Perdonami. Lo so, è un brutto gesto, ma ormai non posso più fare a meno di andare fino in fondo perché il tarlo mi ha roso per troppo tempo e io sono ormai suo schiavo. Avrei dovuto farlo prima di pensare di averti con me; adesso, dopo tutto, sembra solo un gesto un po’ vigliacco. E forse lo è anche, sebbene io ci abbia provato in tutti i modi. Solo Dio sa se non ci abbia provato: tutti i giorni mi ci sono messo d’impegno. Mi sono sforzato in ogni modo. Ero convinto che avremmo fatto grandi cose, insieme, e che tu potessi completarmi e rendermi infine un uomo vero.

Ma non funziona così: non tutto è un lavoro e non tutto si risolve con la volontà. O con la forza bruta, che è la stessa cosa, solo svestita dei panni del quieto vivere. Avrei tanto voluto sentirmi attraversato da un fiume di luce ogni volta che le mie dita ti sfioravano; avrei voluto inebriarmi del tuo profumo, ubriacarmici così tanto da dimenticarmi persino chi io fossi. Per te avrei voluto stappare tutte le risate nascoste nel vetro scuro dei doppi sensi, come un ussaro che, con un colpo secco di sciabola, fa scaturire uno zampillo di champagne d’annata. T’avrei preso la luna, distillandone le argentee stille in quiete rime fatte per addolcire la notte degli amanti, quando il cuore, sotto la protezione dell’oscurità, ne approfitta per vagabondare lontano da questa vita, pascendosi dei sogni e dei sospiri di Cupido.

Avrei voluto strappare i pastelli ad Eos per dipingere rosee aurore solo per te e cullarti nella fresca brezza di un ozioso mattino d’estate, quando il cobalto del mare gareggia con il turchese del cielo nell’invitare i gabbiani a graffiarli di bianco. Avrei voluto gustare la passione, tuffarmi nelle sue viscere rosse e lottare con te come in una corrida, con il sudore che scorre scolpendo muscoli e pelle, con il sangue che pretende di assaggiare la spada affilata dei sensi eccitati. Mi beavo all’idea di averti di fronte, pronto come un cavaliere schierato a battaglia, con il sole a baciarmi il viso spietato, nelle narici il secco odore della polvere alzato dai calzari e l’eccitazione della guerra a sconvolgermi di crampi le viscere.
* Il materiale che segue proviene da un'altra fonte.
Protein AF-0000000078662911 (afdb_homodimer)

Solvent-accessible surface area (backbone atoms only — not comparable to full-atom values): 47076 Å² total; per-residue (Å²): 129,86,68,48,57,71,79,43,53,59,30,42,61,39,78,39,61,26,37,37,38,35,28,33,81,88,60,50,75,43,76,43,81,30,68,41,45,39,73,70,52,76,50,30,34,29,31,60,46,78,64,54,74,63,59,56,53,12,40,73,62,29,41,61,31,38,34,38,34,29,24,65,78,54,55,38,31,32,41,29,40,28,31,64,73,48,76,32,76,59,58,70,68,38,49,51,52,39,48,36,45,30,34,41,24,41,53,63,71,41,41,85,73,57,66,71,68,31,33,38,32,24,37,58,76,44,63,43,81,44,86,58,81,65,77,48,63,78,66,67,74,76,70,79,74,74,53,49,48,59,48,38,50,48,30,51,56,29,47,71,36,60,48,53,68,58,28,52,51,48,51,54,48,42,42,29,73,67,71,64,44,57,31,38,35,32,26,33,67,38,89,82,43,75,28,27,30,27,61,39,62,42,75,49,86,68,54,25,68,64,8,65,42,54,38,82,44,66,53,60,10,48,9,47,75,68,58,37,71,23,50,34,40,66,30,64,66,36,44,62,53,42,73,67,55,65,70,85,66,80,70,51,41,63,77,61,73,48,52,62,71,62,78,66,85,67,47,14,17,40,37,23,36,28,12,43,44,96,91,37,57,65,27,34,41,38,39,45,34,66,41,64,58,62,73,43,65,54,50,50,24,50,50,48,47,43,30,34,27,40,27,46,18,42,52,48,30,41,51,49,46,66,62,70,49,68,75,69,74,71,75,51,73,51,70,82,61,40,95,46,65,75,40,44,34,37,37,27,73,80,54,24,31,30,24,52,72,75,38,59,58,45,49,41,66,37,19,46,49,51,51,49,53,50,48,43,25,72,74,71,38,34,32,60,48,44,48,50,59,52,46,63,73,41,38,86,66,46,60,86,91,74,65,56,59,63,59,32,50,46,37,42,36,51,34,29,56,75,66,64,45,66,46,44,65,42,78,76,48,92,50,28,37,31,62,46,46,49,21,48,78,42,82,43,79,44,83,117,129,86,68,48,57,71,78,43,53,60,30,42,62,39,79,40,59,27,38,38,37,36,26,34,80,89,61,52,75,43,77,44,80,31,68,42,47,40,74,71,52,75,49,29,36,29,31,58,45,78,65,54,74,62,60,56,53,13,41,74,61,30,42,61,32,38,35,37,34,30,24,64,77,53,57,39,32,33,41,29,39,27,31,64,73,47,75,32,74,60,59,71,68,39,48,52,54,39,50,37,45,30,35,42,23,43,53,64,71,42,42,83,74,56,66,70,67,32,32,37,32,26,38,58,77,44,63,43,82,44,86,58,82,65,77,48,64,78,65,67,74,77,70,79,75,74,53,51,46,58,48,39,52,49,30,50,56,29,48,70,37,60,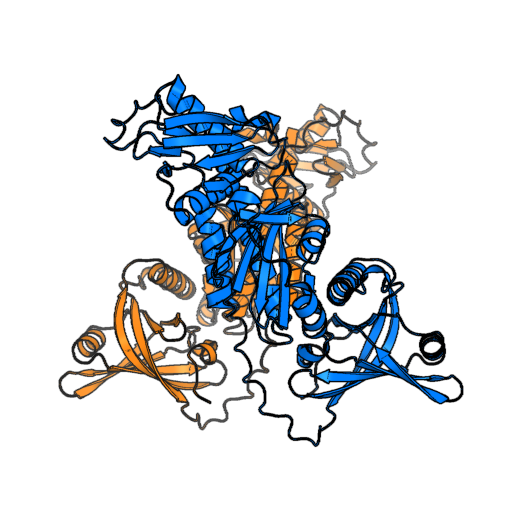48,52,66,58,28,52,51,47,52,54,49,43,42,29,71,66,69,64,43,58,32,38,36,34,26,32,64,38,91,81,42,76,28,27,29,25,61,37,62,43,75,50,86,68,55,26,67,65,7,66,43,54,38,83,44,65,54,62,10,48,8,48,75,67,59,36,68,24,52,35,41,66,30,65,67,37,44,62,53,42,75,66,56,65,72,84,66,79,70,52,40,62,78,62,72,48,51,62,70,61,78,67,86,68,46,14,17,40,36,23,36,30,12,44,45,96,89,37,60,66,28,35,42,37,38,44,35,66,41,65,59,63,74,41,64,55,50,50,22,50,49,46,48,44,29,35,27,40,27,46,19,42,53,48,30,41,50,50,45,66,62,68,48,67,75,68,72,72,77,50,72,51,71,83,61,40,94,43,66,75,40,45,34,38,37,27,72,80,55,24,32,30,24,53,75,75,39,59,59,44,49,42,68,39,20,46,48,52,52,50,53,49,49,44,26,70,74,70,38,32,31,58,46,42,48,52,59,52,48,65,74,40,38,87,66,46,59,85,87,71,65,55,60,63,59,32,51,46,36,42,35,50,34,30,56,76,66,64,44,67,47,43,65,41,80,75,48,91,50,28,36,30,60,44,47,48,20,49,77,43,82,42,79,43,85,117

pLDDT: mean 76.72, std 17.04, range [33.81, 98.31]

Nearest PDB structures (foldseek):
  7kq2-assembly1_A  TM=7.932E-01  e=1.393E-08  Streptococcus sp.
  7kpz-assembly1_A  TM=8.326E-01  e=1.737E-07  Streptococcus sp.
  2htd-assembly1_A  TM=6.594E-01  e=4.073E-06  Lactobacillus delbrueckii subsp. bulgaricus ATCC BAA-365
  2hq7-assembly1_B  TM=6.543E-01  e=1.011E-04  Clostridium acetobutylicum
  2aq6-assembly1_B  TM=6.058E-01  e=7.529E-04  Mycobacterium tuberculosis

Foldseek 3Di:
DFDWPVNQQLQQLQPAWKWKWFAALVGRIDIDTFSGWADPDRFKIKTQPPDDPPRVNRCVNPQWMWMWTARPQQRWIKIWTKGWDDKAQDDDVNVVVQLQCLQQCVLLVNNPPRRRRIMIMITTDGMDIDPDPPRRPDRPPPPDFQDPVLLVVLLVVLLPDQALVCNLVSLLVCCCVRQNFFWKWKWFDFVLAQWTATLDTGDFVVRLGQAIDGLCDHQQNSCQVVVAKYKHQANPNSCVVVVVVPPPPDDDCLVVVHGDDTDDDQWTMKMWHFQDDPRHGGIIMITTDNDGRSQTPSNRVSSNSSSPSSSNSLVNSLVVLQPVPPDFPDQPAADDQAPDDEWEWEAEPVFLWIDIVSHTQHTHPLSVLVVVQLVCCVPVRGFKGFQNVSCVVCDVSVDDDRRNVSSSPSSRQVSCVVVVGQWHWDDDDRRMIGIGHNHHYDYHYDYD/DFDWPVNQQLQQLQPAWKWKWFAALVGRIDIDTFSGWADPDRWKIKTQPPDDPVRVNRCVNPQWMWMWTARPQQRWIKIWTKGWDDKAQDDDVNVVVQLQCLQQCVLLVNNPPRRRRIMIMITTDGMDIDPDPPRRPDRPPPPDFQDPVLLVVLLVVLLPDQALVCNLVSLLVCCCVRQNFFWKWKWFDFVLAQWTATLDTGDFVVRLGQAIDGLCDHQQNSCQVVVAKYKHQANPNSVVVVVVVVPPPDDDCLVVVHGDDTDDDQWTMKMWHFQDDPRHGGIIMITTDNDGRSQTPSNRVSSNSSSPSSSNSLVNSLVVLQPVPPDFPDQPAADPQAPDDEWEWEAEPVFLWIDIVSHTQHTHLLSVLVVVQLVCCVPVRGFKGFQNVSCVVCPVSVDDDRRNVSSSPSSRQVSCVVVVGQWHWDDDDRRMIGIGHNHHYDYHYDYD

Invece, nulla di tutto questo è stato. Ma la delusione più atroce è stato rendermi conto che nulla di tutto questo sarà mai. Non sono cieco: vedo la facilità con cui scivoli nelle mani degli altri mentre con me sei sempre rigida. Persino altezzosa. Non mi hai mai donato il tuo cuore, anche se io ho riempito il tuo ogni giorno.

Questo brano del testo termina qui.